(Dataset excerpts)
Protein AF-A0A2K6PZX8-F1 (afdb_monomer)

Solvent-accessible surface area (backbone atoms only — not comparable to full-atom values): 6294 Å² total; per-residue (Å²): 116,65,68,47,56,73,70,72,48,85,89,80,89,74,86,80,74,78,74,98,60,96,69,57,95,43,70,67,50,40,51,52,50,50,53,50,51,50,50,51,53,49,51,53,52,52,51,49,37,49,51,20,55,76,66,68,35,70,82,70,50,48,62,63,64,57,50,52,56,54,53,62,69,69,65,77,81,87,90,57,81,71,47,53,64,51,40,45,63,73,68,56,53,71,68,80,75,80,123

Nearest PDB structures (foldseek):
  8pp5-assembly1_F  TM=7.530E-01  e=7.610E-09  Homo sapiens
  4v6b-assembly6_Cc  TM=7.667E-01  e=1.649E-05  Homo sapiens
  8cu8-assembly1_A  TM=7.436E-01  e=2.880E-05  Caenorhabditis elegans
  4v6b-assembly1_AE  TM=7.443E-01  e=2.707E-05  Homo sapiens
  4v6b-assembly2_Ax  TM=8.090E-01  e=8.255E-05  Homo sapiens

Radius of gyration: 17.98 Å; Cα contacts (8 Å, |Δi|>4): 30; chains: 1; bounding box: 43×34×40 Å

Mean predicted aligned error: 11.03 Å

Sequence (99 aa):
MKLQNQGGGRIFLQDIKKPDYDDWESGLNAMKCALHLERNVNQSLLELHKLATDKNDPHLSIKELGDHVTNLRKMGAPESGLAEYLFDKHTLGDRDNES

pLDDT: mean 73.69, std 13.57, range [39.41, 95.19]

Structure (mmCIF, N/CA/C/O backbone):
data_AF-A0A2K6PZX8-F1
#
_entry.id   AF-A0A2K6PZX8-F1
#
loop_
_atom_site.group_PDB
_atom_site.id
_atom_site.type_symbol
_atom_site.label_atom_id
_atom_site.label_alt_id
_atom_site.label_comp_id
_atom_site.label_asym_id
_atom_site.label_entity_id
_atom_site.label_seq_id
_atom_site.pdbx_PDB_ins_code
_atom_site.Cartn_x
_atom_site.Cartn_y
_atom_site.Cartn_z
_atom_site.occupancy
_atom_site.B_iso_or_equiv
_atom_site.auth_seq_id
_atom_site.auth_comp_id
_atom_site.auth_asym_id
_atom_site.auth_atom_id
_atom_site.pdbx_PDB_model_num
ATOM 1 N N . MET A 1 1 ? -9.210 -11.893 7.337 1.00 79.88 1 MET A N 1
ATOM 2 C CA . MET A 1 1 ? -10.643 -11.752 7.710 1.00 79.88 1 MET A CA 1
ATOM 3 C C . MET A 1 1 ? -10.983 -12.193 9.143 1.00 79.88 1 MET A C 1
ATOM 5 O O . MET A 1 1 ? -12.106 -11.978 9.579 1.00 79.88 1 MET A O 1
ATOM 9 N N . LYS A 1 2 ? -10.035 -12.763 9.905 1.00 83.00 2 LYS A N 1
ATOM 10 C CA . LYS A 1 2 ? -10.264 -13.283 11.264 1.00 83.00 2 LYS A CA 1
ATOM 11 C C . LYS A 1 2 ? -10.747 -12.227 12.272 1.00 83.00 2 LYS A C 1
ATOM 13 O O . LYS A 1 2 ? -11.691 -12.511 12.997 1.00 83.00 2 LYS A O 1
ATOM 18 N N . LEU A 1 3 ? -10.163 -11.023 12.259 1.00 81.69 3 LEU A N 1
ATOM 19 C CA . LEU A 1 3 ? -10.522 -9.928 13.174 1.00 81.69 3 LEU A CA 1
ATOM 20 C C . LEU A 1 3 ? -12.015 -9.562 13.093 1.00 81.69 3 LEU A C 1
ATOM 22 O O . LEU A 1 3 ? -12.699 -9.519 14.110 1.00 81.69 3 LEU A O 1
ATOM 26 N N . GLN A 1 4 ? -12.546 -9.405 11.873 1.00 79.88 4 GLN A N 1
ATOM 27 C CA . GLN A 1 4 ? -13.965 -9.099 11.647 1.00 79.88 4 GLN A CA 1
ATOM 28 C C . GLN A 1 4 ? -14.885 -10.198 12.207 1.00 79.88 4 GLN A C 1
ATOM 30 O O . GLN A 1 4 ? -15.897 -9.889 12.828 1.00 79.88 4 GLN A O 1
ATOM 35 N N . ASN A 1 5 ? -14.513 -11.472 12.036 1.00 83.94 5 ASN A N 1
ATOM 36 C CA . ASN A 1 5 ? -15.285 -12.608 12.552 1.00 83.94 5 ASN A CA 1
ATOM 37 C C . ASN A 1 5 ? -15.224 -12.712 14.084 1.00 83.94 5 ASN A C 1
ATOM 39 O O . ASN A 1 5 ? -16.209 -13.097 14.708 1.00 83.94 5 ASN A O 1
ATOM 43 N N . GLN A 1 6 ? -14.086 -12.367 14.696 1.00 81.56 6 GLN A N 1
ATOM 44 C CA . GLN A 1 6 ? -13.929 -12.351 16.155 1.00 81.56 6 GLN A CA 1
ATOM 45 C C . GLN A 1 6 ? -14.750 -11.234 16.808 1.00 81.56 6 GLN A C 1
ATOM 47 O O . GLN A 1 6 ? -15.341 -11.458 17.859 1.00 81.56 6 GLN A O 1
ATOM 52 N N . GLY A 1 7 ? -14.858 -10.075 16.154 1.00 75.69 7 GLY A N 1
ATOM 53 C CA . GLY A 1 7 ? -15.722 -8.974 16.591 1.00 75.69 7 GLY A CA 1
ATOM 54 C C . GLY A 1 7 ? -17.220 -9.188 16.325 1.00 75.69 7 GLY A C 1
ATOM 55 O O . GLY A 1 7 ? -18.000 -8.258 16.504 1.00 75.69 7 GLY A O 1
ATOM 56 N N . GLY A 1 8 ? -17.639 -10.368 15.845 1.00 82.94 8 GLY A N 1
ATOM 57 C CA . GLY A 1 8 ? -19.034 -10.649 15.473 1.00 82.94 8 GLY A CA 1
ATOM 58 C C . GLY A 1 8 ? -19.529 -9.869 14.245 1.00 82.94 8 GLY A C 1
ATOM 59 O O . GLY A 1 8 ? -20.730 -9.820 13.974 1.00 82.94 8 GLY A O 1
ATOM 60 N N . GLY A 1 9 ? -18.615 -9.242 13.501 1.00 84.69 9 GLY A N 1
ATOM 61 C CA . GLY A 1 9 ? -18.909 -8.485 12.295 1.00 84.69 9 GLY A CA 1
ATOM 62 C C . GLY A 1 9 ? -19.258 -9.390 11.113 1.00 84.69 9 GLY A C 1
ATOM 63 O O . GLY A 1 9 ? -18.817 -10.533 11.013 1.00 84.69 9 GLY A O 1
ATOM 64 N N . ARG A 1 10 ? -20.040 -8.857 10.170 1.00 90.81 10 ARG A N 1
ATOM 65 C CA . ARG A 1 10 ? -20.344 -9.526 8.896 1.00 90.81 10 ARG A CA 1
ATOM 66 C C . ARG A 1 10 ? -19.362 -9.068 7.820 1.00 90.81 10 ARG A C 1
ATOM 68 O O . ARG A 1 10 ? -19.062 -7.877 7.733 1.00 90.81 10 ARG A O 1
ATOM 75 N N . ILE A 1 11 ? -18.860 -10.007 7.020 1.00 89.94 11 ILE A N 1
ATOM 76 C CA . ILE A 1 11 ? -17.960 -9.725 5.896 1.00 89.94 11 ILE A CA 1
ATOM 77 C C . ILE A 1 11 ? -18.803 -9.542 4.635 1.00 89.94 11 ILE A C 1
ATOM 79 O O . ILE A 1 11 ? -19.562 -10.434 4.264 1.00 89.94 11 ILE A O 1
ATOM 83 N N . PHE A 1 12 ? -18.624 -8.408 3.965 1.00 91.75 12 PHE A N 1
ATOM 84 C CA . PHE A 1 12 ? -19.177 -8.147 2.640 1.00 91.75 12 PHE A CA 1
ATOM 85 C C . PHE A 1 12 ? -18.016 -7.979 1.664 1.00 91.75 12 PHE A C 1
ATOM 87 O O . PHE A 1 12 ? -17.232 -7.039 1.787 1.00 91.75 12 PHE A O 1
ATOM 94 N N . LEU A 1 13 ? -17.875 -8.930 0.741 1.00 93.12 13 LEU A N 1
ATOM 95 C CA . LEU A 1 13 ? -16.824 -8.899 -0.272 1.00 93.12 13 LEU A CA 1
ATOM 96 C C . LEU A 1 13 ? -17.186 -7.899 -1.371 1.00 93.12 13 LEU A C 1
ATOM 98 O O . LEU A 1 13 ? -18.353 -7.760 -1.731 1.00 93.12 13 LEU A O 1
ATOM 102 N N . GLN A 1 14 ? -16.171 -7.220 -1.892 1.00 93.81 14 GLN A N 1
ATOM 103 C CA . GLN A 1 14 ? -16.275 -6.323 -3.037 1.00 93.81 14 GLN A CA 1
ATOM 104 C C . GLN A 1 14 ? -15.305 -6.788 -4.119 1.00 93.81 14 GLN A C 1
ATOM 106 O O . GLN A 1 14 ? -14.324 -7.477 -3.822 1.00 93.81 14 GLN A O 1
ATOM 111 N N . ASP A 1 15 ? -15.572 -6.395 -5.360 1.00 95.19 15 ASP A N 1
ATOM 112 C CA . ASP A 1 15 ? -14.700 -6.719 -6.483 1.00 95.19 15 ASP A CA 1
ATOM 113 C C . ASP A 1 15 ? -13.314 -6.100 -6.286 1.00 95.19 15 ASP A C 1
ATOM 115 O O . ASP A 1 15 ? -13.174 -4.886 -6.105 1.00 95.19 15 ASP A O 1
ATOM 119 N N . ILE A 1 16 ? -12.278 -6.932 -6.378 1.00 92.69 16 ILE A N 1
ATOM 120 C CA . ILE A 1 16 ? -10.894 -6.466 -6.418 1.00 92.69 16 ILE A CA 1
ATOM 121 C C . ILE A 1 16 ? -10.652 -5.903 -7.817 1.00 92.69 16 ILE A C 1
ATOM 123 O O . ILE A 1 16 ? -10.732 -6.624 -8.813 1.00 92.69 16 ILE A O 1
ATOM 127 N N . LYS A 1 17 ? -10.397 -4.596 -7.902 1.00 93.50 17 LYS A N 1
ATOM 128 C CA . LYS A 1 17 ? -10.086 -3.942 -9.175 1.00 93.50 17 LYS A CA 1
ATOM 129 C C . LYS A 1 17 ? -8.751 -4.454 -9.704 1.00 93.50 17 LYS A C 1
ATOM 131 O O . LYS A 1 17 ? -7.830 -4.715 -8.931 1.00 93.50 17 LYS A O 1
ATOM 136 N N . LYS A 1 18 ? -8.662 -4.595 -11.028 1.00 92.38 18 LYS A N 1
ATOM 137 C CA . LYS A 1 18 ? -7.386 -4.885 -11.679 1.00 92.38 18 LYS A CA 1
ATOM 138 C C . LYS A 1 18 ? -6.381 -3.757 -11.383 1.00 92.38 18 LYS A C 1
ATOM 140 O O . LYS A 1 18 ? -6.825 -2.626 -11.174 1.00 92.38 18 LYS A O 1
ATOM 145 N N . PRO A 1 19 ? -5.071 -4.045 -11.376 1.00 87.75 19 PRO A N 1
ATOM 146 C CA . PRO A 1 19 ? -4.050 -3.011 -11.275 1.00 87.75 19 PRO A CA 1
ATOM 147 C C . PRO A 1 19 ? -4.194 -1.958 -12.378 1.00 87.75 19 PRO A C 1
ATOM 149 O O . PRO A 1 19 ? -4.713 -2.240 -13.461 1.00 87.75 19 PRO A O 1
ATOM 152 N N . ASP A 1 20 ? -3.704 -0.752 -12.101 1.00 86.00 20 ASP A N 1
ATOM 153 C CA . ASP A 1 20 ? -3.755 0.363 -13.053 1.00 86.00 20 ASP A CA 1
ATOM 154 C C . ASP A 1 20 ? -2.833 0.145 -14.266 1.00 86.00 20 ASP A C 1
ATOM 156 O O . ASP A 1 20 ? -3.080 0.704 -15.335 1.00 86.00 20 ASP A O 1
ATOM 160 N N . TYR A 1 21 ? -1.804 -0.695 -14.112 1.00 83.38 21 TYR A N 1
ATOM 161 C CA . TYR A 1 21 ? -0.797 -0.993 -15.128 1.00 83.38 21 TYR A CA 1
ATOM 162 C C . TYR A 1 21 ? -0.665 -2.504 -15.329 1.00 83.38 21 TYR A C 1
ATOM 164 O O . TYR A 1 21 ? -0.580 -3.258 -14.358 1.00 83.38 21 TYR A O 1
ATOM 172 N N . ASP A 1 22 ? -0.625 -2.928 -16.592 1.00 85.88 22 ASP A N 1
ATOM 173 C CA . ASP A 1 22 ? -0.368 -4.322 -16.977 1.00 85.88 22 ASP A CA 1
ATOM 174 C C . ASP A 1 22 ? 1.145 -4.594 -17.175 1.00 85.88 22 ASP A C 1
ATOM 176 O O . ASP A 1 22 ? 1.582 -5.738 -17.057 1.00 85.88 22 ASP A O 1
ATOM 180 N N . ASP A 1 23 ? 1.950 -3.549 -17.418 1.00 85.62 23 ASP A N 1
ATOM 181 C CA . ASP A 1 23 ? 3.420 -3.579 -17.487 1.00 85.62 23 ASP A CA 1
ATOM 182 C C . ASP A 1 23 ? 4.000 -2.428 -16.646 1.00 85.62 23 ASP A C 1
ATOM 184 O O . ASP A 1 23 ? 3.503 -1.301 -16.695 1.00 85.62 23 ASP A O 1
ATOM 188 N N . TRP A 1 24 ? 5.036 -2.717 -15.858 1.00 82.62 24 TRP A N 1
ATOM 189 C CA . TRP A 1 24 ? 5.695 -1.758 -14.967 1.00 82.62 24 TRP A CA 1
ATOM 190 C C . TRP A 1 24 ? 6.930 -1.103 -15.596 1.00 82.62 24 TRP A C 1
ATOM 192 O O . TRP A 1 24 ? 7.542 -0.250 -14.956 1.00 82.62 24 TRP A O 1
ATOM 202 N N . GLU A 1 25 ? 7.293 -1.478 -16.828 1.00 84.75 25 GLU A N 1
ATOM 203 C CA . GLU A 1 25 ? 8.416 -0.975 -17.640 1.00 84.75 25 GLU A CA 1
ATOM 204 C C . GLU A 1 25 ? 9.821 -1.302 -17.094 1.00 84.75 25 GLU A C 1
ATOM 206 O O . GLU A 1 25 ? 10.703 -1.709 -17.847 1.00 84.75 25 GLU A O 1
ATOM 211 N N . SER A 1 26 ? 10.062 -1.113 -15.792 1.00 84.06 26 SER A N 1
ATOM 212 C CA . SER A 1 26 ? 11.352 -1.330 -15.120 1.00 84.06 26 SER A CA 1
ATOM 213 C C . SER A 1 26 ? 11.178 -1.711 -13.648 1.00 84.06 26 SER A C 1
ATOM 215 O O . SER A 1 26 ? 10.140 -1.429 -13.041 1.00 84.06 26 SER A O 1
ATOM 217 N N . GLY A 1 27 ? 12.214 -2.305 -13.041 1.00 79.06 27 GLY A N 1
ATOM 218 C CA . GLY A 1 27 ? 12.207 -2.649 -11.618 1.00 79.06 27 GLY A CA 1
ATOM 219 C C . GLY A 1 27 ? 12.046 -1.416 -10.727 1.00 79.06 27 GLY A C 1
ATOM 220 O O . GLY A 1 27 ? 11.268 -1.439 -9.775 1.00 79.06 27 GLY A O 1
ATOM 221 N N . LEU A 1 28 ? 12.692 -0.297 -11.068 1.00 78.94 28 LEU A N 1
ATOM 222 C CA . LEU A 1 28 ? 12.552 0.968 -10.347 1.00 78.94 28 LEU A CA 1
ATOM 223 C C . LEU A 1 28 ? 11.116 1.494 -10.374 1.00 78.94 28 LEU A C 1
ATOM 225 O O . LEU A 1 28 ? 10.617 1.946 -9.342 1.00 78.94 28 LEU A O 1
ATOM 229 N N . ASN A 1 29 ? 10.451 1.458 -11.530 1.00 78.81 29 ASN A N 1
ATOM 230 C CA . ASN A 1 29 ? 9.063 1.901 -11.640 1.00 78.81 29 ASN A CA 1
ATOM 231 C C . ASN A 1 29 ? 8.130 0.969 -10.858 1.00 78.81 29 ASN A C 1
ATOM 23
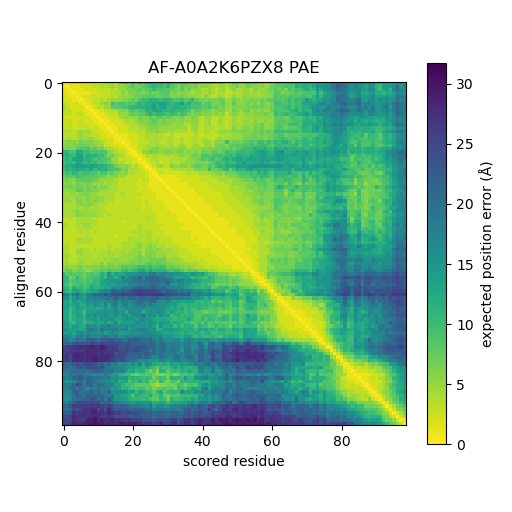3 O O . ASN A 1 29 
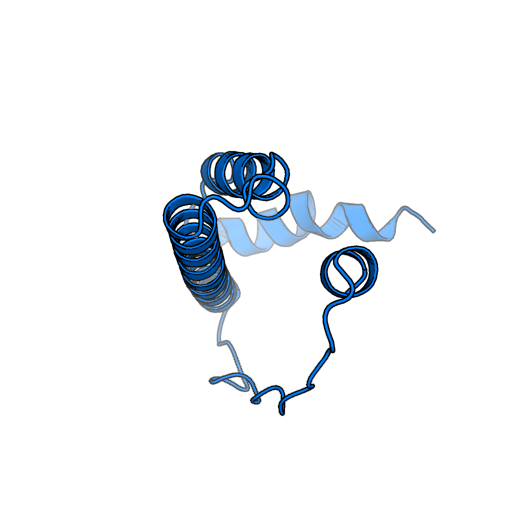? 7.310 1.461 -10.083 1.00 78.81 2
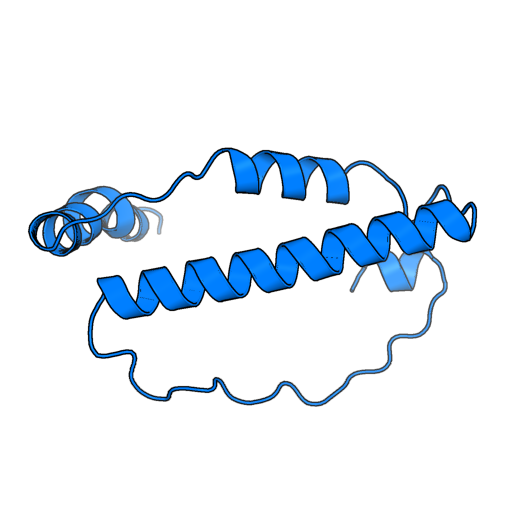9 ASN A O 1
ATOM 237 N N . ALA A 1 30 ? 8.328 -0.350 -10.946 1.00 82.75 30 ALA A N 1
ATOM 238 C CA . ALA A 1 30 ? 7.595 -1.323 -10.136 1.00 82.75 30 ALA A CA 1
ATOM 239 C C . ALA A 1 30 ? 7.756 -1.050 -8.628 1.00 82.75 30 ALA A C 1
ATOM 241 O O . ALA A 1 30 ? 6.767 -0.997 -7.898 1.00 82.75 30 ALA A O 1
ATOM 242 N N . MET A 1 31 ? 8.981 -0.789 -8.161 1.00 81.69 31 MET A N 1
ATOM 243 C CA . MET A 1 31 ? 9.264 -0.478 -6.754 1.00 81.69 31 MET A CA 1
ATOM 244 C C . MET A 1 31 ? 8.675 0.869 -6.319 1.00 81.69 31 MET A C 1
ATOM 246 O O . MET A 1 31 ? 8.156 0.985 -5.209 1.00 81.69 31 MET A O 1
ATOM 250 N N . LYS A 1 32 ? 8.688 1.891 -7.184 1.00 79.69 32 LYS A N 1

**THE TASK**
Taking the line with "ATOM 106 O O" as the first and the line with "ATOM 128 C CA" as the last, retype that stretch of the data above exactly, with no other lines.

**TASK ANSWER**
ATOM 106 O O . GLN A 1 14 ? -14.324 -7.477 -3.822 1.00 93.81 14 GLN A O 1
ATOM 111 N N . ASP A 1 15 ? -15.572 -6.395 -5.360 1.00 95.19 15 ASP A N 1
ATOM 112 C CA . ASP A 1 15 ? -14.700 -6.719 -6.483 1.00 95.19 15 ASP A CA 1
ATOM 113 C C . ASP A 1 15 ? -13.314 -6.100 -6.286 1.00 95.19 15 ASP A C 1
ATOM 115 O O . ASP A 1 15 ? -13.174 -4.886 -6.105 1.00 95.19 15 ASP A O 1
ATOM 119 N N . ILE A 1 16 ? -12.278 -6.932 -6.378 1.00 92.69 16 ILE A N 1
ATOM 120 C CA . ILE A 1 16 ? -10.894 -6.466 -6.418 1.00 92.69 16 ILE A CA 1
ATOM 121 C C . ILE A 1 16 ? -10.652 -5.903 -7.817 1.00 92.69 16 ILE A C 1
ATOM 123 O O . ILE A 1 16 ? -10.732 -6.624 -8.813 1.00 92.69 16 ILE A O 1
ATOM 127 N N . LYS A 1 17 ? -10.397 -4.596 -7.902 1.00 93.50 17 LYS A N 1
ATOM 128 C CA . LYS A 1 17 ? -10.086 -3.942 -9.175 1.00 93.50 17 LYS A CA 1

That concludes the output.